[Extracted data entries]
★ ★ ★

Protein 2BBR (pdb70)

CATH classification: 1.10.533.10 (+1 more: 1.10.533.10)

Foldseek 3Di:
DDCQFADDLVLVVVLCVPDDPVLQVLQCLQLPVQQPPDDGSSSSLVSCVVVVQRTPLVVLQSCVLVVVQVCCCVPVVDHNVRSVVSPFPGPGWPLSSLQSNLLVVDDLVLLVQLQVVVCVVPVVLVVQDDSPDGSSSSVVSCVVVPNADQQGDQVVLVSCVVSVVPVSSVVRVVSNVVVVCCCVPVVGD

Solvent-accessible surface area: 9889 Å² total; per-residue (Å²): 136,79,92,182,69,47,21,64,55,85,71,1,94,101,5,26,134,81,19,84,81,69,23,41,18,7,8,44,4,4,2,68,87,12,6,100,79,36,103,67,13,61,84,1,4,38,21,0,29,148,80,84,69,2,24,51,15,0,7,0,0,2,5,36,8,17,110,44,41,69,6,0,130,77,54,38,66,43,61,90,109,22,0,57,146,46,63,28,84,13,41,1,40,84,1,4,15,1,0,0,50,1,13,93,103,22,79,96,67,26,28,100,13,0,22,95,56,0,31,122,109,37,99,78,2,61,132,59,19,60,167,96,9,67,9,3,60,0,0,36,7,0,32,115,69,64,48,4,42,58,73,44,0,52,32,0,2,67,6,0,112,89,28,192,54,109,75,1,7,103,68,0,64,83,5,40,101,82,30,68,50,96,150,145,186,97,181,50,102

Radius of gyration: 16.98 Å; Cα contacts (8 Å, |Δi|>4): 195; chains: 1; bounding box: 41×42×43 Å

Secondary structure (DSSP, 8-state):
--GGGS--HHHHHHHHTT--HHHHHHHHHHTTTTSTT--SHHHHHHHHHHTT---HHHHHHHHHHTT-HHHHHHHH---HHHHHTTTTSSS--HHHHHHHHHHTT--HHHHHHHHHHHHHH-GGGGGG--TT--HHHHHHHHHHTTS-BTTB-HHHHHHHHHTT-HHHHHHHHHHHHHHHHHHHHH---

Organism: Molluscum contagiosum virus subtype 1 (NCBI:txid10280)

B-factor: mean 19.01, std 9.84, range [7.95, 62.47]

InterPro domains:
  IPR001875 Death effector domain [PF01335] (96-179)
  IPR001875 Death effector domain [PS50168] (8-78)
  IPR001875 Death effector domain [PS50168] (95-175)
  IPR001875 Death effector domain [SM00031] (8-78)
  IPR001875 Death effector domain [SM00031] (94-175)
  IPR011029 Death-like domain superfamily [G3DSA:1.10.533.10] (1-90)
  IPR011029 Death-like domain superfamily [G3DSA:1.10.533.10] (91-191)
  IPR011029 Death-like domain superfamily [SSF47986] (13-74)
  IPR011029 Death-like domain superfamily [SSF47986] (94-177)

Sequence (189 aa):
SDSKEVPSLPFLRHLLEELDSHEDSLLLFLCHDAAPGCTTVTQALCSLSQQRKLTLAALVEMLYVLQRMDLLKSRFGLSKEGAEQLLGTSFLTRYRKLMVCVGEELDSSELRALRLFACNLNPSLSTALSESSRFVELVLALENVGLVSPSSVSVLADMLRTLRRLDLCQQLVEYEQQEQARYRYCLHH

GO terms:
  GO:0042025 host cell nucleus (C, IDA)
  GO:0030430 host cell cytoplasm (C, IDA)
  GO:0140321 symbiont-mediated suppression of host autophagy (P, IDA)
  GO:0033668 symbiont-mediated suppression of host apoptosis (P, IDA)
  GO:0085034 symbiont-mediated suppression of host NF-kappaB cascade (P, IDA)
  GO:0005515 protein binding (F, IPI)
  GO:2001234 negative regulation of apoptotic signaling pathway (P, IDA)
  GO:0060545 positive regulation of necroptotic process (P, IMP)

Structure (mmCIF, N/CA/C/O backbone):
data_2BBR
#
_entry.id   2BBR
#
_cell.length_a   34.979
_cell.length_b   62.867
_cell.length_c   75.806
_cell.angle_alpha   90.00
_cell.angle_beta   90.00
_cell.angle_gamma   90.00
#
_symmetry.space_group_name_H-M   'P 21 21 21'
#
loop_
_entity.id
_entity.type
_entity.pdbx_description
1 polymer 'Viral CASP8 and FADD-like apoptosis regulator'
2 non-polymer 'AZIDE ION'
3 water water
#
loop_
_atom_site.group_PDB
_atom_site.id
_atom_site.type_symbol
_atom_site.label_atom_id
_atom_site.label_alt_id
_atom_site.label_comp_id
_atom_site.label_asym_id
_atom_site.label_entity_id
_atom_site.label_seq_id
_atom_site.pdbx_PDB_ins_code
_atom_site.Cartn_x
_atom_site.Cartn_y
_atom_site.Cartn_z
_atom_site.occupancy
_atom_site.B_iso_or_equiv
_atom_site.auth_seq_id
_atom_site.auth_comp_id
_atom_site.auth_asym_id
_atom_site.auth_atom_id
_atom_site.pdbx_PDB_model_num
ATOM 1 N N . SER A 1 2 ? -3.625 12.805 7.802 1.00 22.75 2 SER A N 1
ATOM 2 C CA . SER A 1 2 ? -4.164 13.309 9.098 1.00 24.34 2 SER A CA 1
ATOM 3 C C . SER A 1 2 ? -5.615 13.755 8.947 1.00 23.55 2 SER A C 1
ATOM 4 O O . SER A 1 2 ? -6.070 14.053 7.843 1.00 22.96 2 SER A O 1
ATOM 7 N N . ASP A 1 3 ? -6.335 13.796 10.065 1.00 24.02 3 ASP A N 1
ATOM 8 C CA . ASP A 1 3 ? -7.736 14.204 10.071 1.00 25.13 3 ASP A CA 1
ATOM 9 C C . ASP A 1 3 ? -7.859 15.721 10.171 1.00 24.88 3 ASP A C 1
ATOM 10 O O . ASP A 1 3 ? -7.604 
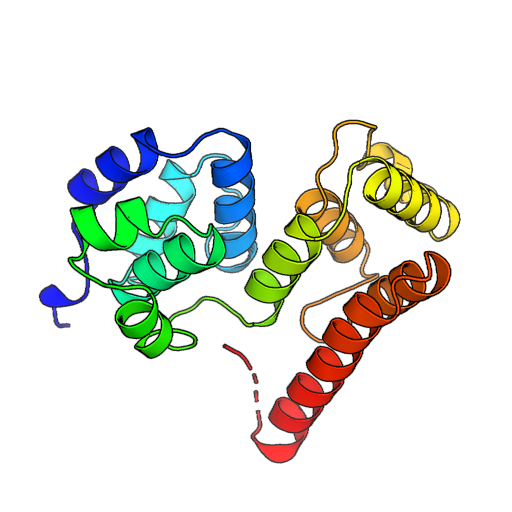16.306 11.223 1.00 24.01 3 ASP A O 1
ATOM 15 N N . SER A 1 4 ? -8.258 16.352 9.071 1.00 25.23 4 SER A N 1
ATOM 16 C CA . SER A 1 4 ? -8.403 17.804 9.026 1.00 25.97 4 SER A CA 1
ATOM 17 C C . SER A 1 4 ? -9.455 18.319 10.006 1.00 26.26 4 SER A C 1
ATOM 18 O O . SER A 1 4 ? -9.436 19.490 10.386 1.00 25.69 4 SER A O 1
ATOM 21 N N . LYS A 1 5 ? -10.367 17.442 10.412 1.00 27.12 5 LYS A N 1
ATOM 22 C CA . LYS A 1 5 ? -11.428 17.818 11.342 1.00 28.52 5 LYS A CA 1
ATOM 23 C C . LYS A 1 5 ? -10.889 18.368 12.660 1.00 28.79 5 LYS A C 1
ATOM 24 O O . LYS A 1 5 ? -11.517 19.225 13.284 1.00 29.52 5 LYS A O 1
ATOM 30 N N . GLU A 1 6 ? -9.729 17.875 13.082 1.00 28.65 6 GLU A N 1
ATOM 31 C CA . GLU A 1 6 ? -9.127 18.315 14.335 1.00 27.87 6 GLU A CA 1
ATOM 32 C C . GLU A 1 6 ? -8.317 19.597 14.173 1.00 26.64 6 GLU A C 1
ATOM 33 O O . GLU A 1 6 ? -7.682 20.058 15.121 1.00 25.96 6 GLU A O 1
ATOM 39 N N . VAL A 1 7 ? -8.344 20.172 12.976 1.00 25.28 7 VAL A N 1
ATOM 40 C CA . VAL A 1 7 ? -7.597 21.394 12.707 1.00 24.24 7 VAL A CA 1
ATOM 41 C C . VAL A 1 7 ? -8.483 22.529 12.199 1.00 24.34 7 VAL A C 1
ATOM 42 O O . VAL A 1 7 ? -8.887 22.543 11.036 1.00 23.28 7 VAL A O 1
ATOM 46 N N . PRO A 1 8 ? -8.808 23.493 13.075 1.00 24.87 8 PRO A N 1
ATOM 47 C CA . PRO A 1 8 ? -9.649 24.628 12.677 1.00 24.92 8 PRO A CA 1
ATOM 48 C C . PRO A 1 8 ? -8.879 25.511 11.695 1.00 25.22 8 PRO A C 1
ATOM 49 O O . PRO A 1 8 ? -7.669 25.677 11.830 1.00 25.22 8 PRO A O 1
ATOM 53 N N . SER A 1 9 ? -9.573 26.075 10.712 1.00 24.82 9 SER A N 1
ATOM 54 C CA . SER A 1 9 ? -8.912 26.925 9.726 1.00 24.49 9 SER A CA 1
ATOM 55 C C . SER A 1 9 ? -8.371 28.192 10.375 1.00 24.49 9 SER A C 1
ATOM 56 O O . SER A 1 9 ? -8.950 28.700 11.338 1.00 24.05 9 SER A O 1
ATOM 59 N N . LEU A 1 10 ? -7.264 28.703 9.844 1.00 24.97 10 LEU A N 1
ATOM 60 C CA . LEU A 1 10 ? -6.658 29.918 10.377 1.00 25.47 10 LEU A CA 1
ATOM 61 C C . LEU A 1 10 ? -7.605 31.114 10.337 1.00 24.76 10 LEU A C 1
ATOM 62 O O . LEU A 1 10 ? -7.713 31.852 11.315 1.00 25.66 10 LEU A O 1
ATOM 67 N N . PRO A 1 11 ? -8.300 31.331 9.205 1.00 23.39 11 PRO A N 1
ATOM 68 C CA . PRO A 1 11 ? -9.223 32.468 9.128 1.00 22.40 11 PRO A CA 1
ATOM 69 C C . PRO A 1 11 ? -10.182 32.477 10.316 1.00 19.47 11 PRO A C 1
ATOM 70 O O . PRO A 1 11 ? -10.441 33.519 10.919 1.00 19.77 11 PRO A O 1
ATOM 74 N N . PHE A 1 12 ? -10.702 31.300 10.641 1.00 18.68 12 PHE A N 1
ATOM 75 C CA . PHE A 1 12 ? -11.620 31.130 11.759 1.00 17.98 12 PHE A CA 1
ATOM 76 C C . PHE A 1 12 ? -10.922 31.580 13.044 1.00 18.46 12 PHE A C 1
ATOM 77 O O . PHE A 1 12 ? -11.541 32.164 13.936 1.00 16.67 12 PHE A O 1
ATOM 85 N N . LEU A 1 13 ? -9.620 31.320 13.112 1.00 20.69 13 LEU A N 1
ATOM 86 C CA . LEU A 1 13 ? -8.805 
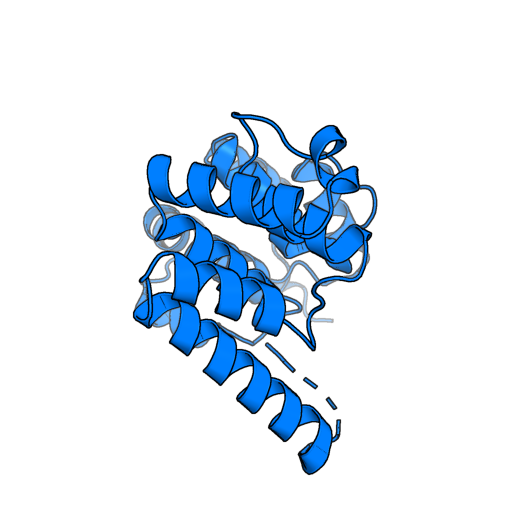31.669 14.271 1.00 22.45 13 LEU A CA 1
ATOM 87 C C . LEU A 1 13 ? -8.493 33.162 14.368 1.00 23.25 13 LEU A C 1
ATOM 88 O O . LEU A 1 13 ? -8.655 33.761 15.433 1.00 22.41 13 LEU A O 1
ATOM 93 N N . ARG A 1 14 ? -8.035 33.761 13.272 1.00 24.03 14 ARG A N 1
ATOM 94 C CA . ARG A 1 14 ? -7.721 35.188 13.282 1.00 23.92 14 ARG A CA 1
ATOM 95 C C . ARG A 1 14 ? -8.945 35.990 13.703 1.00 23.08 14 ARG A C 1
ATOM 96 O O . ARG A 1 14 ? -8.831 37.025 14.361 1.00 22.85 14 ARG A O 1
ATOM 104 N N . HIS A 1 15 ? -10.119 35.503 13.323 1.00 20.50 15 HIS A N 1
ATOM 105 C CA . HIS A 1 15 ? -11.362 36.169 13.673 1.00 16.86 15 HIS A CA 1
ATOM 106 C C . HIS A 1 15 ? -11.587 36.026 15.179 1.00 17.07 15 HIS A C 1
ATOM 107 O O . HIS A 1 15 ? -12.027 36.957 15.852 1.00 15.67 15 HIS A O 1
ATOM 114 N N . LEU A 1 16 ? -11.270 34.851 15.704 1.00 17.61 16 LEU A N 1
ATOM 115 C CA . LEU A 1 16 ? -11.411 34.599 17.131 1.00 19.00 16 LEU A CA 1
ATOM 116 C C . LEU A 1 16 ? -10.509 35.547 17.929 1.00 18.56 16 LEU A C 1
ATOM 117 O O . LEU A 1 16 ? -10.896 36.036 18.990 1.00 18.07 16 LEU A O 1
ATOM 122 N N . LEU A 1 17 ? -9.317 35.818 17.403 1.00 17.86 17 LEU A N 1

★ ★ ★

WHAT YOU ARE ASKED TO DO:
Return word for word the lines above from the line with "IPR001875 Death effector domain [SM00031] (94-175)" to the line with "ATOM 3 C C .", including both and leaving out all others.

SOLUTION FOR THIS PROBLEM:
  IPR001875 Death effector domain [SM00031] (94-175)
  IPR011029 Death-like domain superfamily [G3DSA:1.10.533.10] (1-90)
  IPR011029 Death-like domain superfamily [G3DSA:1.10.533.10] (91-191)
  IPR011029 Death-like domain superfamily [SSF47986] (13-74)
  IPR011029 Death-like domain superfamily [SSF47986] (94-177)

Sequence (189 aa):
SDSKEVPSLPFLRHLLEELDSHEDSLLLFLCHDAAPGCTTVTQALCSLSQQRKLTLAALVEMLYVLQRMDLLKSRFGLSKEGAEQLLGTSFLTRYRKLMVCVGEELDSSELRALRLFACNLNPSLSTALSESSRFVELVLALENVGLVSPSSVSVLADMLRTLRRLDLCQQLVEYEQQEQARYRYCLHH

GO terms:
  GO:0042025 host cell nucleus (C, IDA)
  GO:0030430 host cell cytoplasm (C, IDA)
  GO:0140321 symbiont-mediated suppression of host autophagy (P, IDA)
  GO:0033668 symbiont-mediated suppression of host apoptosis (P, IDA)
  GO:0085034 symbiont-mediated suppression of host NF-kappaB cascade (P, IDA)
  GO:0005515 protein binding (F, IPI)
  GO:2001234 negative regulation of apoptotic signaling pathway (P, IDA)
  GO:0060545 positive regulation of necroptotic process (P, IMP)

Structure (mmCIF, N/CA/C/O backbone):
data_2BBR
#
_entry.id   2BBR
#
_cell.length_a   34.979
_cell.length_b   62.867
_cell.length_c   75.806
_cell.angle_alpha   90.00
_cell.angle_beta   90.00
_cell.angle_gamma   90.00
#
_symmetry.space_group_name_H-M   'P 21 21 21'
#
loop_
_entity.id
_entity.type
_entity.pdbx_description
1 polymer 'Viral CASP8 and FADD-like apoptosis regulator'
2 non-polymer 'AZIDE ION'
3 water water
#
loop_
_atom_site.group_PDB
_atom_site.id
_atom_site.type_symbol
_atom_site.label_atom_id
_atom_site.label_alt_id
_atom_site.label_comp_id
_atom_site.label_asym_id
_atom_site.label_entity_id
_atom_site.label_seq_id
_atom_site.pdbx_PDB_ins_code
_atom_site.Cartn_x
_atom_site.Cartn_y
_atom_site.Cartn_z
_atom_site.occupancy
_atom_site.B_iso_or_equiv
_atom_site.auth_seq_id
_atom_site.auth_comp_id
_atom_site.auth_asym_id
_atom_site.auth_atom_id
_atom_site.pdbx_PDB_model_num
ATOM 1 N N . SER A 1 2 ? -3.625 12.805 7.802 1.00 22.75 2 SER A N 1
ATOM 2 C CA . SER A 1 2 ? -4.164 13.309 9.098 1.00 24.34 2 SER A CA 1
ATOM 3 C C . SER A 1 2 ? -5.615 13.755 8.947 1.00 23.55 2 SER A C 1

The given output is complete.